Fully rotating the team, Savarese risked a game on the road for the reward of a fresher squad. He risked the unknown to bank on the known.


It’s also unclear whether sacrificing his squad’s freshness would have worked. To be at BC Place on Sunday was to witness a day that will be forever remembered by the Whitecaps’ faithful, who, for one day, dulled the disappointment of a postseason missed with a farewell to an emerging homegrown hero.


Perhaps it would have been too much to call 17-year-old Bayern Munich-bound Davies heroic before Sunday’s game, but with two goals in the first half, he and his teammates not only adorned their capes for a short window but also made something, from the match’s initial moments, clear: They were willing to raise their games to another level to give an honored son his farewell.


“You knew from the beginning that they were going to step it up in the way they were going to play because it was an important game, and a day for the fans to enjoy a player that has done so well for them …,” Savarese conceded. “It is a great story for all of us in MLS.


“Of course, it was a very energized, the entire stadium. But at the same token, we, as a team respected him a little too much.”


“As a 15-year-old kid making his debut, from start to finish the fans have always supported me,” Davies said, after a day that cast him at the center of Vancouver soccer’s focus. “When I got the news that I was signing for Bayern Munich, I just wanted to make things special … coming into this game, knowing it was my last game for Vancouver, I just wanted to leave with a positive feeling.”


Come match’s end, Andy Polo had come on. As had Sebastián Blanco and Jeremy Ebobisse.
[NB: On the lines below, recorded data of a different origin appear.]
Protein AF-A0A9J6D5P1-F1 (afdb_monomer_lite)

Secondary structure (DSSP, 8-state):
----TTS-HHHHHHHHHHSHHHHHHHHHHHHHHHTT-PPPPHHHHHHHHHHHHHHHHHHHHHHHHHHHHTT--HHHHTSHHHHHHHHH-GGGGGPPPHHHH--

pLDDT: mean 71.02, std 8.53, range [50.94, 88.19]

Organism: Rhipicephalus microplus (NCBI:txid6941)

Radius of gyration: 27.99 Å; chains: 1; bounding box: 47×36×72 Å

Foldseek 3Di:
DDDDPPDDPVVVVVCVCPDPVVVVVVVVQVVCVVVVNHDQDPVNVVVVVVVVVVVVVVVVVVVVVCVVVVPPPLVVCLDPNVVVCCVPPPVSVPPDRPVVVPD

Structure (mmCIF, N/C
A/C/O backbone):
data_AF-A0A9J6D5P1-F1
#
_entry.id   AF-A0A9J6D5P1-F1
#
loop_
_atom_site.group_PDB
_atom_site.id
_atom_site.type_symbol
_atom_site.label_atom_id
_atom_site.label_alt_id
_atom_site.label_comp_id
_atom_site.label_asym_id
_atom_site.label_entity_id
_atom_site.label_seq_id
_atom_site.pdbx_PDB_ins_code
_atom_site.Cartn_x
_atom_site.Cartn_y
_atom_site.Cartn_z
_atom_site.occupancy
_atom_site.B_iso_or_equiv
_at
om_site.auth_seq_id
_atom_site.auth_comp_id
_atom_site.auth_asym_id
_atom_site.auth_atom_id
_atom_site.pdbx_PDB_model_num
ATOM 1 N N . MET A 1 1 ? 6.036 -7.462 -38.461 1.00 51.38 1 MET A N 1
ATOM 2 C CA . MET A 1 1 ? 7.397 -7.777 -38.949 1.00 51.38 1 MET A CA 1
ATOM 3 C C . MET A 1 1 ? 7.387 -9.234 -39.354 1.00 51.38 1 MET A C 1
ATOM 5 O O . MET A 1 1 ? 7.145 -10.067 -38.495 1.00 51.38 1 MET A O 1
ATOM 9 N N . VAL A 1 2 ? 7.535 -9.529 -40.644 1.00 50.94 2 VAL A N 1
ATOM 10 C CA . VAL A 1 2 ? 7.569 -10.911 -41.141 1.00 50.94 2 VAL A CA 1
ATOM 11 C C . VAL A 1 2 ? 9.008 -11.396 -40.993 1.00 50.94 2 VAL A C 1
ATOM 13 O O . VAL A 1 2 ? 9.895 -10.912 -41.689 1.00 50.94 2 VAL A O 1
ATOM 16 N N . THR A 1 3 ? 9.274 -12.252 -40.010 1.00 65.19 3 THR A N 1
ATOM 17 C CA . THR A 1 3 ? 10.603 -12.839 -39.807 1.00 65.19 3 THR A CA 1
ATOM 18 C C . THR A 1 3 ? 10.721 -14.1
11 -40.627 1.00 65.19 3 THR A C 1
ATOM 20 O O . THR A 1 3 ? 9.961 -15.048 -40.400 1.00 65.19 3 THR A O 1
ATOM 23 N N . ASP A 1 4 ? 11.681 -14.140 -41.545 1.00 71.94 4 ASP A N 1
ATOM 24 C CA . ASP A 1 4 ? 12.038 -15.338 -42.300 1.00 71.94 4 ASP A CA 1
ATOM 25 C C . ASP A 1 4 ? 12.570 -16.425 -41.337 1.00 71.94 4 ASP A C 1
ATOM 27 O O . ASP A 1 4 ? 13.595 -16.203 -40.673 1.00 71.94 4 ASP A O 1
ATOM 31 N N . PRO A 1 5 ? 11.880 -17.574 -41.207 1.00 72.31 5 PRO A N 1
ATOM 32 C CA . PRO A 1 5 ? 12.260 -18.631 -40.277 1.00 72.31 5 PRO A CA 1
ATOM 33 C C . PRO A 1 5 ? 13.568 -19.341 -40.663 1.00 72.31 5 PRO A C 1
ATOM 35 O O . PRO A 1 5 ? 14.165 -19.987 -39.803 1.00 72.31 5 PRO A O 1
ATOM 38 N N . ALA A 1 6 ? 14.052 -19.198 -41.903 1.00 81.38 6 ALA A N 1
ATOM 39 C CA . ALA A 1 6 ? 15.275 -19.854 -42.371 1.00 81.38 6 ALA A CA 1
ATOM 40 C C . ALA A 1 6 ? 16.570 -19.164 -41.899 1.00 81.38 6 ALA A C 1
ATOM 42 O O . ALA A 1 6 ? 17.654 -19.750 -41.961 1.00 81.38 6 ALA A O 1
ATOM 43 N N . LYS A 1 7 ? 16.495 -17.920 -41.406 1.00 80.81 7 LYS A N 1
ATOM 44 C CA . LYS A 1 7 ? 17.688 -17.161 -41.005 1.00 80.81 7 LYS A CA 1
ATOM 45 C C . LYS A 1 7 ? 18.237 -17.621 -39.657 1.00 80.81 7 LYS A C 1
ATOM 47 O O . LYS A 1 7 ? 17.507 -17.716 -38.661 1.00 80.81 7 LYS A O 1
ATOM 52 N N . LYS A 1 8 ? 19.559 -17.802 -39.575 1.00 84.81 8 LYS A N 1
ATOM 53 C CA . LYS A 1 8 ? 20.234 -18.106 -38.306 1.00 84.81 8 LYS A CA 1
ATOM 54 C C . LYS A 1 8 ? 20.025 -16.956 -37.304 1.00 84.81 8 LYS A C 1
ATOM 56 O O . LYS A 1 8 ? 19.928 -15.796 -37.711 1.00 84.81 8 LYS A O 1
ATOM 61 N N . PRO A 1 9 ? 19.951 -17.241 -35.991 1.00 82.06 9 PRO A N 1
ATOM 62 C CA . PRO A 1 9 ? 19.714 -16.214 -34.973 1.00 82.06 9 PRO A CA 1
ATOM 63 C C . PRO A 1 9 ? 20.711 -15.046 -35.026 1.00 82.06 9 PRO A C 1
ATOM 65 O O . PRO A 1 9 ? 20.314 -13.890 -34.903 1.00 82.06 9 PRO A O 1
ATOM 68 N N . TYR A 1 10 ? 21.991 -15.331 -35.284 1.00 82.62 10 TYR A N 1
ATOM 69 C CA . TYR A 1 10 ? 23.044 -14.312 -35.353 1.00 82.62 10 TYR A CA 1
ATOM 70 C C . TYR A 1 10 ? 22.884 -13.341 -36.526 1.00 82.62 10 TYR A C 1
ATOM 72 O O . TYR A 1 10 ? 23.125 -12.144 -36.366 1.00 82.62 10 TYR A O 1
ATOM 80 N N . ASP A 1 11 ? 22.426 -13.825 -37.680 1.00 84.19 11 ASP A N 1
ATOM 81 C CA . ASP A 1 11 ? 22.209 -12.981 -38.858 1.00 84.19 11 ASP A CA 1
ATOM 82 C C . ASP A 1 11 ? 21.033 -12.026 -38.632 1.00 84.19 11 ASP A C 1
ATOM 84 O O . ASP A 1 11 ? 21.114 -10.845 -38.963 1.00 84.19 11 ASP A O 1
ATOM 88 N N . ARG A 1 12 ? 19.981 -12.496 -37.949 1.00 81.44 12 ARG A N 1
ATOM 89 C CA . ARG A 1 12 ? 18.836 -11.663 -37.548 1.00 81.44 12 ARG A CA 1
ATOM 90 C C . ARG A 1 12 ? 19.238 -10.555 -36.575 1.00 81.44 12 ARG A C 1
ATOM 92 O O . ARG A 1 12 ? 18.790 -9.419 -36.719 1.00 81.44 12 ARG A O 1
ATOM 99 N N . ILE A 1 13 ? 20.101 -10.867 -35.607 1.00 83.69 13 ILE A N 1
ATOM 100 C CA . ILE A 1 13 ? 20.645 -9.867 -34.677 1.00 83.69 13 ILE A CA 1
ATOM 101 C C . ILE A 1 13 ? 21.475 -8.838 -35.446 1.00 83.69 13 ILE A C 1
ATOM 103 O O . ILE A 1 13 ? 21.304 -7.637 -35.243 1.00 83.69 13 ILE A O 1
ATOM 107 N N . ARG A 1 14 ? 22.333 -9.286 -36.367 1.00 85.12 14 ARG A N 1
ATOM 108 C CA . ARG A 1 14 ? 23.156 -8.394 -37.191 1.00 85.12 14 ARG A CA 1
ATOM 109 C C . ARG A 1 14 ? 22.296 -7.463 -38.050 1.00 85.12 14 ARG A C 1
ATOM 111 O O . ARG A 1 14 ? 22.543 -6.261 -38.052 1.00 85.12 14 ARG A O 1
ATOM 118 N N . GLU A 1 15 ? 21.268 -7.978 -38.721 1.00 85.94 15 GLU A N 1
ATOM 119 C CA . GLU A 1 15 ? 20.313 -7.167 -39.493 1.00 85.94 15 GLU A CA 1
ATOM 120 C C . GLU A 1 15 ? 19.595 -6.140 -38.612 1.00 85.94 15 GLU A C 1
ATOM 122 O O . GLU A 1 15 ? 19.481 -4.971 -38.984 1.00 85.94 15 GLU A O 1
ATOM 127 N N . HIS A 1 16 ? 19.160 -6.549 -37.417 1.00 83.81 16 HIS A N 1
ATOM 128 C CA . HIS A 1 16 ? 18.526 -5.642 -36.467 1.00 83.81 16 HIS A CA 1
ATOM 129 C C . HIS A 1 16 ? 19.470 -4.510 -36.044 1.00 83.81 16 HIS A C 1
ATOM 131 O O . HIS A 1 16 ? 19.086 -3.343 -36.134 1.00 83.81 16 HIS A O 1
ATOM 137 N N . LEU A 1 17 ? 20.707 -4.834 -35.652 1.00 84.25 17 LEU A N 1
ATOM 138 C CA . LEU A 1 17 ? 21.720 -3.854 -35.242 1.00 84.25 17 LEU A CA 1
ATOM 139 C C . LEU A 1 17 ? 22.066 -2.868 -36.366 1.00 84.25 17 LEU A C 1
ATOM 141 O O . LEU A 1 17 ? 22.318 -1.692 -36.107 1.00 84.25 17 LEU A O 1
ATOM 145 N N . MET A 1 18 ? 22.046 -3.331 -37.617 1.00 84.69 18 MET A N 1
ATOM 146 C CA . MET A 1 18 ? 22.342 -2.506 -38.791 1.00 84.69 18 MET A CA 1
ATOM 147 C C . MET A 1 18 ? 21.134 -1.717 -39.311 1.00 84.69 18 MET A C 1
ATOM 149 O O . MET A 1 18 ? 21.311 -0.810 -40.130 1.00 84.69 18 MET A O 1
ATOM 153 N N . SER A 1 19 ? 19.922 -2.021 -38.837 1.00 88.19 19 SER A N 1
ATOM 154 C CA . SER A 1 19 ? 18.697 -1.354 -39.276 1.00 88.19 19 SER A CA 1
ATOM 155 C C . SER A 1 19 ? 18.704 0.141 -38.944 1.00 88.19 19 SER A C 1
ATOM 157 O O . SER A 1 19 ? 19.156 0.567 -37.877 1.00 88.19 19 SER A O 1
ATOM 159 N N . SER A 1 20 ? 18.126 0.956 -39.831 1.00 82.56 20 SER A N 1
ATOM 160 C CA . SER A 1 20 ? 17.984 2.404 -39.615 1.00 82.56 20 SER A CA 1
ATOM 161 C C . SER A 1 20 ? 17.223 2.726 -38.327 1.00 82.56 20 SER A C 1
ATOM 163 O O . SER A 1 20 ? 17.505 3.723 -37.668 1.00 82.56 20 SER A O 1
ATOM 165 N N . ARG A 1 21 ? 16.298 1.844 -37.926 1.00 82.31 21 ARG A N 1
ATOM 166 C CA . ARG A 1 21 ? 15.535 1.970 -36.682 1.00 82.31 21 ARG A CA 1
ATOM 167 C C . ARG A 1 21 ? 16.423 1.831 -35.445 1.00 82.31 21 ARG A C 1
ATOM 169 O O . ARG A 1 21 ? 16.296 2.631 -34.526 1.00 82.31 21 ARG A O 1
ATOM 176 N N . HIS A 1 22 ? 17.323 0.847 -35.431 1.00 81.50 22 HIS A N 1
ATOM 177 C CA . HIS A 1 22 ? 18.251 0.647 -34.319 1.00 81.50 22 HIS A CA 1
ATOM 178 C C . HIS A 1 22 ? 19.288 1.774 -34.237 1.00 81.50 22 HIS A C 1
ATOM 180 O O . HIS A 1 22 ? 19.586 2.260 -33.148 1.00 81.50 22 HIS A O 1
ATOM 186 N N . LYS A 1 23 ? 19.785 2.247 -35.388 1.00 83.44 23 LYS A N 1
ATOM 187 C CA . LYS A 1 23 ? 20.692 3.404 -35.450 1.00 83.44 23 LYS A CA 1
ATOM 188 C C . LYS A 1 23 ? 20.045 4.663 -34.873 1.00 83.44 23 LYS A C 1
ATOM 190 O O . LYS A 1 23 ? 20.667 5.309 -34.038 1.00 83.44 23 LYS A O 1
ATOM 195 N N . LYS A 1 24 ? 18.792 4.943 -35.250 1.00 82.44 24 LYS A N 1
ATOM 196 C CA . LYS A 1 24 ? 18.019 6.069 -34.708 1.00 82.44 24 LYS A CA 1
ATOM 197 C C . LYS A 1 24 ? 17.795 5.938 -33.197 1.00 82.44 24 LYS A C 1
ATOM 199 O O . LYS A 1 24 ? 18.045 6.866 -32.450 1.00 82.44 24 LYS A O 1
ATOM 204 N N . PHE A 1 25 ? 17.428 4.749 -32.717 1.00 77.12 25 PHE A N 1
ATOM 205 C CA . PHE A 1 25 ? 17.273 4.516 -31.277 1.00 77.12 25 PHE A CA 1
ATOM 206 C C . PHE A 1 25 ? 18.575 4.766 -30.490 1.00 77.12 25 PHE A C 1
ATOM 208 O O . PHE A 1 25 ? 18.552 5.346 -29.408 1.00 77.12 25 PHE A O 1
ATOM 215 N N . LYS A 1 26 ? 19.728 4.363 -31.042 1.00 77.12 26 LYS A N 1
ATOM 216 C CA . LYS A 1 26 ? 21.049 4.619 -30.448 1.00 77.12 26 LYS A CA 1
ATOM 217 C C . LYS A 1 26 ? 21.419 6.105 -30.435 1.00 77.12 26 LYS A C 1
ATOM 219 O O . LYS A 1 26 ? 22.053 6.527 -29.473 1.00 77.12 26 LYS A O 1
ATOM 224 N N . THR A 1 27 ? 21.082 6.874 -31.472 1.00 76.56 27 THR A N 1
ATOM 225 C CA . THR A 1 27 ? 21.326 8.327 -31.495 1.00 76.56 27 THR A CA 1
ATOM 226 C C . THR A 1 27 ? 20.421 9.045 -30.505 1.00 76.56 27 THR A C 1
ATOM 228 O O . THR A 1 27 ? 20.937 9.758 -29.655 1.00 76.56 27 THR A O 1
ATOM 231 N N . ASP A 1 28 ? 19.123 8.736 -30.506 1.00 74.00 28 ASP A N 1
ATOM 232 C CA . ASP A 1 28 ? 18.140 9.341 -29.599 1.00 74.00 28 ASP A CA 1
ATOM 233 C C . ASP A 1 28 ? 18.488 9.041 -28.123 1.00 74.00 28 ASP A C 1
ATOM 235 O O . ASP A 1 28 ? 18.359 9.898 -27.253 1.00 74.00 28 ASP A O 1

When the day’s madness began to turn in Portland’s favor, Savarese put his team in pursuit. Had the coaching staff known the day would break as such, that pursuit would have surely started sooner. Instead, mainstays like Diego Chara, Larrys Mabiala,Liam Ridgewell and Diego Valerinever saw the field.


The Timbers couldn’t play Game 34 as if they’d been handed an all-or-nothing scenario. No matter how matches in Colorado, Kansas and Seattle would unfold, Sunday was never an all-or-nothing proposition. The most important game of Portland’s season was still three days away, and while the green and gold in the Timbers’ fold gave the day a familiar feel, Sunday was never going to be a typical day in Vancouver.